═══ ENTRIES PROVIDED ═══

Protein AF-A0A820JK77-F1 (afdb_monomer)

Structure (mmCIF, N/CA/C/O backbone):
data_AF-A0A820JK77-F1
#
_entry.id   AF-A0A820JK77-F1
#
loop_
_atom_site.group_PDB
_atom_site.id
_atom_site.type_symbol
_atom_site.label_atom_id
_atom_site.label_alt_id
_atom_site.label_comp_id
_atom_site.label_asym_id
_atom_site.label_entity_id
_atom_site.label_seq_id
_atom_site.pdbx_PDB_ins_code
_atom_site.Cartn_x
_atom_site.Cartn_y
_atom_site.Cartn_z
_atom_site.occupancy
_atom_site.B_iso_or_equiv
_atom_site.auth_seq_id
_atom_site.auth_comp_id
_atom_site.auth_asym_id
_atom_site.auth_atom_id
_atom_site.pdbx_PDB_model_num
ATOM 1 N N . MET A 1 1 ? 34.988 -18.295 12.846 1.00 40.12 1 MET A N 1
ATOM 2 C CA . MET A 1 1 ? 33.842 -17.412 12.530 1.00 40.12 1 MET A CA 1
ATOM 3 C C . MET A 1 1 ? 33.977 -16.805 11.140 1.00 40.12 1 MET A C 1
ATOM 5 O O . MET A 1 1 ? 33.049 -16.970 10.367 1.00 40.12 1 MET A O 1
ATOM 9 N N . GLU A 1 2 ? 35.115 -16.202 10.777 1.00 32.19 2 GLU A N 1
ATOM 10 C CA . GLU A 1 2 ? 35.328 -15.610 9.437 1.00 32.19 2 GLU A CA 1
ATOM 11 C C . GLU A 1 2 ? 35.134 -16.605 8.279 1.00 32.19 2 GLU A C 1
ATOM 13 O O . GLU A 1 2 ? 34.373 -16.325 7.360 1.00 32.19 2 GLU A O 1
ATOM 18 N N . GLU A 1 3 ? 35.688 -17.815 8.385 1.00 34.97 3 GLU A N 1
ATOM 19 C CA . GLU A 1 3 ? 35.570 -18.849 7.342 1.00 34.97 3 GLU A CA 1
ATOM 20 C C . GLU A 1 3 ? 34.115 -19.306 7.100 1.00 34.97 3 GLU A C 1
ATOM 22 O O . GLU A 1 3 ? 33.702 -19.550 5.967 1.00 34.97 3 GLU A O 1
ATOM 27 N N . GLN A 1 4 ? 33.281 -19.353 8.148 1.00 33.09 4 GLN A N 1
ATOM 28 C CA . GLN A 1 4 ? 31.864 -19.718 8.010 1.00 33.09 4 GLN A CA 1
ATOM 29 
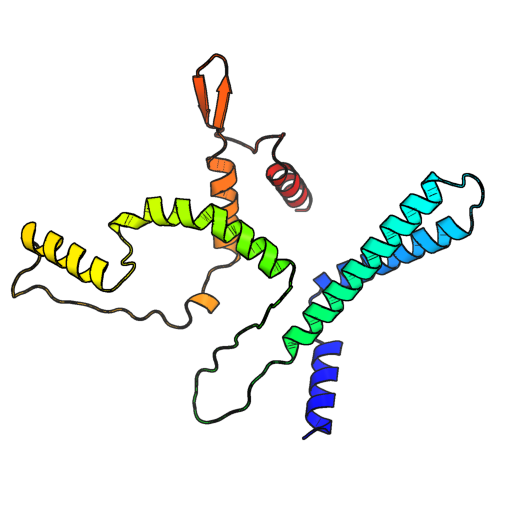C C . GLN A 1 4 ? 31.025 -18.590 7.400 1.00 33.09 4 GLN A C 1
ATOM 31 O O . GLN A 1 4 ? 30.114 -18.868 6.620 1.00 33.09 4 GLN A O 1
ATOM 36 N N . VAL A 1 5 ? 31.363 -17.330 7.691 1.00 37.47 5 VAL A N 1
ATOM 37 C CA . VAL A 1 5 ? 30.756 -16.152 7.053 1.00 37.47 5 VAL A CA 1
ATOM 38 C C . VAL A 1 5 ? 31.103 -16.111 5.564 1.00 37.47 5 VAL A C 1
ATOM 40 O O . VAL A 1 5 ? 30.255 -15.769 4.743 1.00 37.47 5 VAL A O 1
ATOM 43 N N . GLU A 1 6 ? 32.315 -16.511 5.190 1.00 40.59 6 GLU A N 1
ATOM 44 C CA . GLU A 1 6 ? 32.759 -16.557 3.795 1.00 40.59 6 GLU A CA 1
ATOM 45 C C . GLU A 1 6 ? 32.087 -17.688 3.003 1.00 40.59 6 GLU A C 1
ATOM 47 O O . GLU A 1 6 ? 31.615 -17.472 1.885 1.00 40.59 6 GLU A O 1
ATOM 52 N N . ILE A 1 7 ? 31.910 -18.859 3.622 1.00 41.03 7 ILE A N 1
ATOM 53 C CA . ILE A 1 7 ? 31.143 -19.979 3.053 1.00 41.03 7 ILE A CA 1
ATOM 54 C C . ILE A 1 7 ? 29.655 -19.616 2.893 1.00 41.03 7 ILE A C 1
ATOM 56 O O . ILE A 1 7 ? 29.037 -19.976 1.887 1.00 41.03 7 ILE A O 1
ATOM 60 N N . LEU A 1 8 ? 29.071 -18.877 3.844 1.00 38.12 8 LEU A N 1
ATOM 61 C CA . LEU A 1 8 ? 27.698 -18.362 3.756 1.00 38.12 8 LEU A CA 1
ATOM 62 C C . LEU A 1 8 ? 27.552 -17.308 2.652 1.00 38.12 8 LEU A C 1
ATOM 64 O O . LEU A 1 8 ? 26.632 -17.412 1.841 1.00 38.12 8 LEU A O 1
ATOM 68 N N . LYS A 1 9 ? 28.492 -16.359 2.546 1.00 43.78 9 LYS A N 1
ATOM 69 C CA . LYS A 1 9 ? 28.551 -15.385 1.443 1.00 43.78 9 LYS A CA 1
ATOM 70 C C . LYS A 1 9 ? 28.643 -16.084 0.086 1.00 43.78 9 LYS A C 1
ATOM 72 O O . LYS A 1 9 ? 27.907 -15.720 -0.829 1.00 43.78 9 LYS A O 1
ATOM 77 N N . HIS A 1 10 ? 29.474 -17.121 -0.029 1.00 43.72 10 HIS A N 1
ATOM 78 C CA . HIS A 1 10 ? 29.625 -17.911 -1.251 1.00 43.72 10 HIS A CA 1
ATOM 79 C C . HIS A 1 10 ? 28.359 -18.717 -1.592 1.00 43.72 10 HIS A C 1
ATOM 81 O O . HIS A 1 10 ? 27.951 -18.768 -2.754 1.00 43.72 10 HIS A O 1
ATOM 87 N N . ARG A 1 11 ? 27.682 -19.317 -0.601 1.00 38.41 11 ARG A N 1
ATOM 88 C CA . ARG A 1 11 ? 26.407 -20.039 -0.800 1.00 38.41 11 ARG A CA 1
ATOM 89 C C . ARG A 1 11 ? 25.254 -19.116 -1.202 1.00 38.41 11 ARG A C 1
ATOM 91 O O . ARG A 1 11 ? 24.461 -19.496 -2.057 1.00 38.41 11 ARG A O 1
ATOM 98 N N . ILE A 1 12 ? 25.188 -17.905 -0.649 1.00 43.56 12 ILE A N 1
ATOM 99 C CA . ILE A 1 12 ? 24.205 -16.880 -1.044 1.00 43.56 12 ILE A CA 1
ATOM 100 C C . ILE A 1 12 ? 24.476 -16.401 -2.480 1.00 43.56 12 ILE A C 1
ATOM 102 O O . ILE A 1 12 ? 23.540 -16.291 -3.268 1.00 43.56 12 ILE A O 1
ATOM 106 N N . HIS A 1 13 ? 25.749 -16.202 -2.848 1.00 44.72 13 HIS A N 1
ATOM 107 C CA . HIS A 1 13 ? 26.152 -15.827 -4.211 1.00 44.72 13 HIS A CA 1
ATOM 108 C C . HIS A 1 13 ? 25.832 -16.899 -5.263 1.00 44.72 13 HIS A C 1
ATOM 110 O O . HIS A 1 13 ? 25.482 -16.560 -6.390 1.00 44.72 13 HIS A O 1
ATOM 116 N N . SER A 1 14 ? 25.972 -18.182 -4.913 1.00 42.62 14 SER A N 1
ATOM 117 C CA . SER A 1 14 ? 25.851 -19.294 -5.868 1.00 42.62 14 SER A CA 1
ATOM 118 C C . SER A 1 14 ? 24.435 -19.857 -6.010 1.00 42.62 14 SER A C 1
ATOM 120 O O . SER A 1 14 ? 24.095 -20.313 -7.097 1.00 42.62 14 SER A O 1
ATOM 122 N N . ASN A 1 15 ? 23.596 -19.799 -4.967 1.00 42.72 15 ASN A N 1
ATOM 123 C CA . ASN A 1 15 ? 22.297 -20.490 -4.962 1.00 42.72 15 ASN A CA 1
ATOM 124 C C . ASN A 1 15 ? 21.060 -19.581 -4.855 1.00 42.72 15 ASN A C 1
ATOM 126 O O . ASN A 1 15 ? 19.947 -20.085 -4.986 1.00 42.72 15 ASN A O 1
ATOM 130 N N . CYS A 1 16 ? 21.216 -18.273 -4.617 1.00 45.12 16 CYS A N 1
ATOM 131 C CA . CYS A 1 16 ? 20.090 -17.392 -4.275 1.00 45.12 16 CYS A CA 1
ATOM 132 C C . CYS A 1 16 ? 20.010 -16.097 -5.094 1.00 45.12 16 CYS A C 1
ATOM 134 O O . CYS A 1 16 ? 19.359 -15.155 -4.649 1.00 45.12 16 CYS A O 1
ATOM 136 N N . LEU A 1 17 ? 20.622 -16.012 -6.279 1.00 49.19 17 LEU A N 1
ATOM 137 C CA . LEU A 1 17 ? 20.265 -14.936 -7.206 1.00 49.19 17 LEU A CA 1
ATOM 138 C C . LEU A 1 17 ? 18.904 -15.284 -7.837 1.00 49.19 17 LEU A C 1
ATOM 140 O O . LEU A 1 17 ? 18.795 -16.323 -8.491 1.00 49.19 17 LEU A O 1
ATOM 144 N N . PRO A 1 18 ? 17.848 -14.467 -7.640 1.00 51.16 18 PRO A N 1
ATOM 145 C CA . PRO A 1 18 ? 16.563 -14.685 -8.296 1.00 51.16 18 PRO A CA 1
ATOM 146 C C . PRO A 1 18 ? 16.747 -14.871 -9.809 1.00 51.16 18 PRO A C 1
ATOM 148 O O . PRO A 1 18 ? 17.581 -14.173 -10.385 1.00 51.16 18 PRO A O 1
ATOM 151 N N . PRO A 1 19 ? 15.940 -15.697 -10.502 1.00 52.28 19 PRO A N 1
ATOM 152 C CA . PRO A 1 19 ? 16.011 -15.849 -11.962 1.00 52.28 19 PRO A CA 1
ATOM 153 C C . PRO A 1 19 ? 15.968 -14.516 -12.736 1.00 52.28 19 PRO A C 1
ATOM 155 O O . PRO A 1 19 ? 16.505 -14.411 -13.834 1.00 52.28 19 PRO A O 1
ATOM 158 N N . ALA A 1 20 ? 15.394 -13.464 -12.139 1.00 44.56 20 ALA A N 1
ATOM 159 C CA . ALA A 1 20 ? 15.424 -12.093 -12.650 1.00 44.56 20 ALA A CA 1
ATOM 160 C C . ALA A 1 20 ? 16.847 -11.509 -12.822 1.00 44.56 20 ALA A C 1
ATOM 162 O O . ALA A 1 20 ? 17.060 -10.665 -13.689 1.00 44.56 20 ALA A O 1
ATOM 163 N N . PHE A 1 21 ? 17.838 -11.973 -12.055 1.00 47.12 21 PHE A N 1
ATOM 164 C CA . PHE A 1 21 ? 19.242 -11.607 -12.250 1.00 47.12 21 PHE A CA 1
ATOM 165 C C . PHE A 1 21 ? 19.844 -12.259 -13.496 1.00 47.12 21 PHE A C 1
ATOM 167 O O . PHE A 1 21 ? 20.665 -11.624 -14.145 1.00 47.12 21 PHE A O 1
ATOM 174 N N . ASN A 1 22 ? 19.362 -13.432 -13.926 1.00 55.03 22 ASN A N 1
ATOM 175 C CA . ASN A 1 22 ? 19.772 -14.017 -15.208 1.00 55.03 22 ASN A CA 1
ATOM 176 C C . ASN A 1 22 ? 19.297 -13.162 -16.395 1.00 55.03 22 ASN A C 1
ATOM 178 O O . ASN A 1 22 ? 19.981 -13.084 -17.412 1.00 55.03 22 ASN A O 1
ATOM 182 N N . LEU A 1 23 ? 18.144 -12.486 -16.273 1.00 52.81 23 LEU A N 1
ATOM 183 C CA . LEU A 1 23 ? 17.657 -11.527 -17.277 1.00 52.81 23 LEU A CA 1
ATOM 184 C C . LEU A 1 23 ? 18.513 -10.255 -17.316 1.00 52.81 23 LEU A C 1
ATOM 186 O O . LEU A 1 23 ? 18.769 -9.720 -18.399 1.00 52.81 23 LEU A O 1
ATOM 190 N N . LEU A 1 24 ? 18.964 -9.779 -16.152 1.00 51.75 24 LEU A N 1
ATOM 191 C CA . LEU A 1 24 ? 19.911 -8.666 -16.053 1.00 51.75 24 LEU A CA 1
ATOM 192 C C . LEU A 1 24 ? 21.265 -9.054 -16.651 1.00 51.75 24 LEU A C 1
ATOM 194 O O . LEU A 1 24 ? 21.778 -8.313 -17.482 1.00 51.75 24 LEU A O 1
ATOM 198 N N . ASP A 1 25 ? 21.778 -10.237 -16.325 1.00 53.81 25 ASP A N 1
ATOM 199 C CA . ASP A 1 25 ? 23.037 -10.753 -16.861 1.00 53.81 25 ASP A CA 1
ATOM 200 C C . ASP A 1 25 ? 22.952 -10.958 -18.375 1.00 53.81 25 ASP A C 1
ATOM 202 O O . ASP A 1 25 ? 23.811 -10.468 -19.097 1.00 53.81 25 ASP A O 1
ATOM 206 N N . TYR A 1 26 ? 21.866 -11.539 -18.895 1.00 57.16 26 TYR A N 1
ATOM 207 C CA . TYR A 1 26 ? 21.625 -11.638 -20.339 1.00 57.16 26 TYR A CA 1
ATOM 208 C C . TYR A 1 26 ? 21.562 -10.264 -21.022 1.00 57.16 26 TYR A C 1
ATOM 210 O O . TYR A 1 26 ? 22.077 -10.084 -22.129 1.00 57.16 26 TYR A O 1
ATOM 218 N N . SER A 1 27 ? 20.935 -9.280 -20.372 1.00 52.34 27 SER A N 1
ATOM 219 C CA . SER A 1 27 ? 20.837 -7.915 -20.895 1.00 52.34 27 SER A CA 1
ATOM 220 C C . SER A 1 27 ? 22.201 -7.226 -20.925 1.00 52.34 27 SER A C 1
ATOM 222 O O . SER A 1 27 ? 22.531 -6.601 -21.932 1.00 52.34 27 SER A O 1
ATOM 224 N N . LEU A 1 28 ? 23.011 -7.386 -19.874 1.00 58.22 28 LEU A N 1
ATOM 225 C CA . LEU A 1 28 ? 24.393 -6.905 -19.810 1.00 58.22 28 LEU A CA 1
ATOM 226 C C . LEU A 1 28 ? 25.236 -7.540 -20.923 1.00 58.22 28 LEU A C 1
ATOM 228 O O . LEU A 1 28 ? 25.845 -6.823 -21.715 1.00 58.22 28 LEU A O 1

═══

The lines to set down run from the line with "ATOM 1 N N ." up to and including the line with "ATOM 62 C C" in the entries above. Reproduce them exactly, with no pictures.

RESULT FOR THIS EXERCISE:
ATOM 1 N N . MET A 1 1 ? 34.988 -18.295 12.846 1.00 40.12 1 MET A N 1
ATOM 2 C CA . MET A 1 1 ? 33.842 -17.412 12.530 1.00 40.12 1 MET A CA 1
ATOM 3 C C . MET A 1 1 ? 33.977 -16.805 11.140 1.00 40.12 1 MET A C 1
ATOM 5 O O . MET A 1 1 ? 33.049 -16.970 10.367 1.00 40.12 1 MET A O 1
ATOM 9 N N . GLU A 1 2 ? 35.115 -16.202 10.777 1.00 32.19 2 GLU A N 1
ATOM 10 C CA . GLU A 1 2 ? 35.328 -15.610 9.437 1.00 32.19 2 GLU A CA 1
ATOM 11 C C . GLU A 1 2 ? 35.134 -16.605 8.279 1.00 32.19 2 GLU A C 1
ATOM 13 O O . GLU A 1 2 ? 34.373 -16.325 7.360 1.00 32.19 2 GLU A O 1
ATOM 18 N N . GLU A 1 3 ? 35.688 -17.815 8.385 1.00 34.97 3 GLU A N 1
ATOM 19 C CA . GLU A 1 3 ? 35.570 -18.849 7.342 1.00 34.97 3 GLU A CA 1
ATOM 20 C C . GLU A 1 3 ? 34.115 -19.306 7.100 1.00 34.97 3 GLU A C 1
ATOM 22 O O . GLU A 1 3 ? 33.702 -19.550 5.967 1.00 34.97 3 GLU A O 1
ATOM 27 N N . GLN A 1 4 ? 33.281 -19.353 8.148 1.00 33.09 4 GLN A N 1
ATOM 28 C CA . GLN A 1 4 ? 31.864 -19.718 8.010 1.00 33.09 4 GLN A CA 1
ATOM 29 
C C . GLN A 1 4 ? 31.025 -18.590 7.400 1.00 33.09 4 GLN A C 1
ATOM 31 O O . GLN A 1 4 ? 30.114 -18.868 6.620 1.00 33.09 4 GLN A O 1
ATOM 36 N N . VAL A 1 5 ? 31.363 -17.330 7.691 1.00 37.47 5 VAL A N 1
ATOM 37 C CA . VAL A 1 5 ? 30.756 -16.152 7.053 1.00 37.47 5 VAL A CA 1
ATOM 38 C C . VAL A 1 5 ? 31.103 -16.111 5.564 1.00 37.47 5 VAL A C 1
ATOM 40 O O . VAL A 1 5 ? 30.255 -15.769 4.743 1.00 37.47 5 VAL A O 1
ATOM 43 N N . GLU A 1 6 ? 32.315 -16.511 5.190 1.00 40.59 6 GLU A N 1
ATOM 44 C CA . GLU A 1 6 ? 32.759 -16.557 3.795 1.00 40.59 6 GLU A CA 1
ATOM 45 C C . GLU A 1 6 ? 32.087 -17.688 3.003 1.00 40.59 6 GLU A C 1
ATOM 47 O O . GLU A 1 6 ? 31.615 -17.472 1.885 1.00 40.59 6 GLU A O 1
ATOM 52 N N . ILE A 1 7 ? 31.910 -18.859 3.622 1.00 41.03 7 ILE A N 1
ATOM 53 C CA . ILE A 1 7 ? 31.143 -19.979 3.053 1.00 41.03 7 ILE A CA 1
ATOM 54 C C . ILE A 1 7 ? 29.655 -19.616 2.893 1.00 41.03 7 ILE A C 1
ATOM 56 O O . ILE A 1 7 ? 29.037 -19.976 1.887 1.00 41.03 7 ILE A O 1
ATOM 60 N N . LEU A 1 8 ? 29.071 -18.877 3.844 1.00 38.12 8 LEU A N 1
ATOM 61 C CA . LEU A 1 8 ? 27.698 -18.362 3.756 1.00 38.12 8 LEU A CA 1
ATOM 62 C C . LEU A 1 8 ? 27.552 -17.308 2.652 1.00 38.12 8 LEU A C 1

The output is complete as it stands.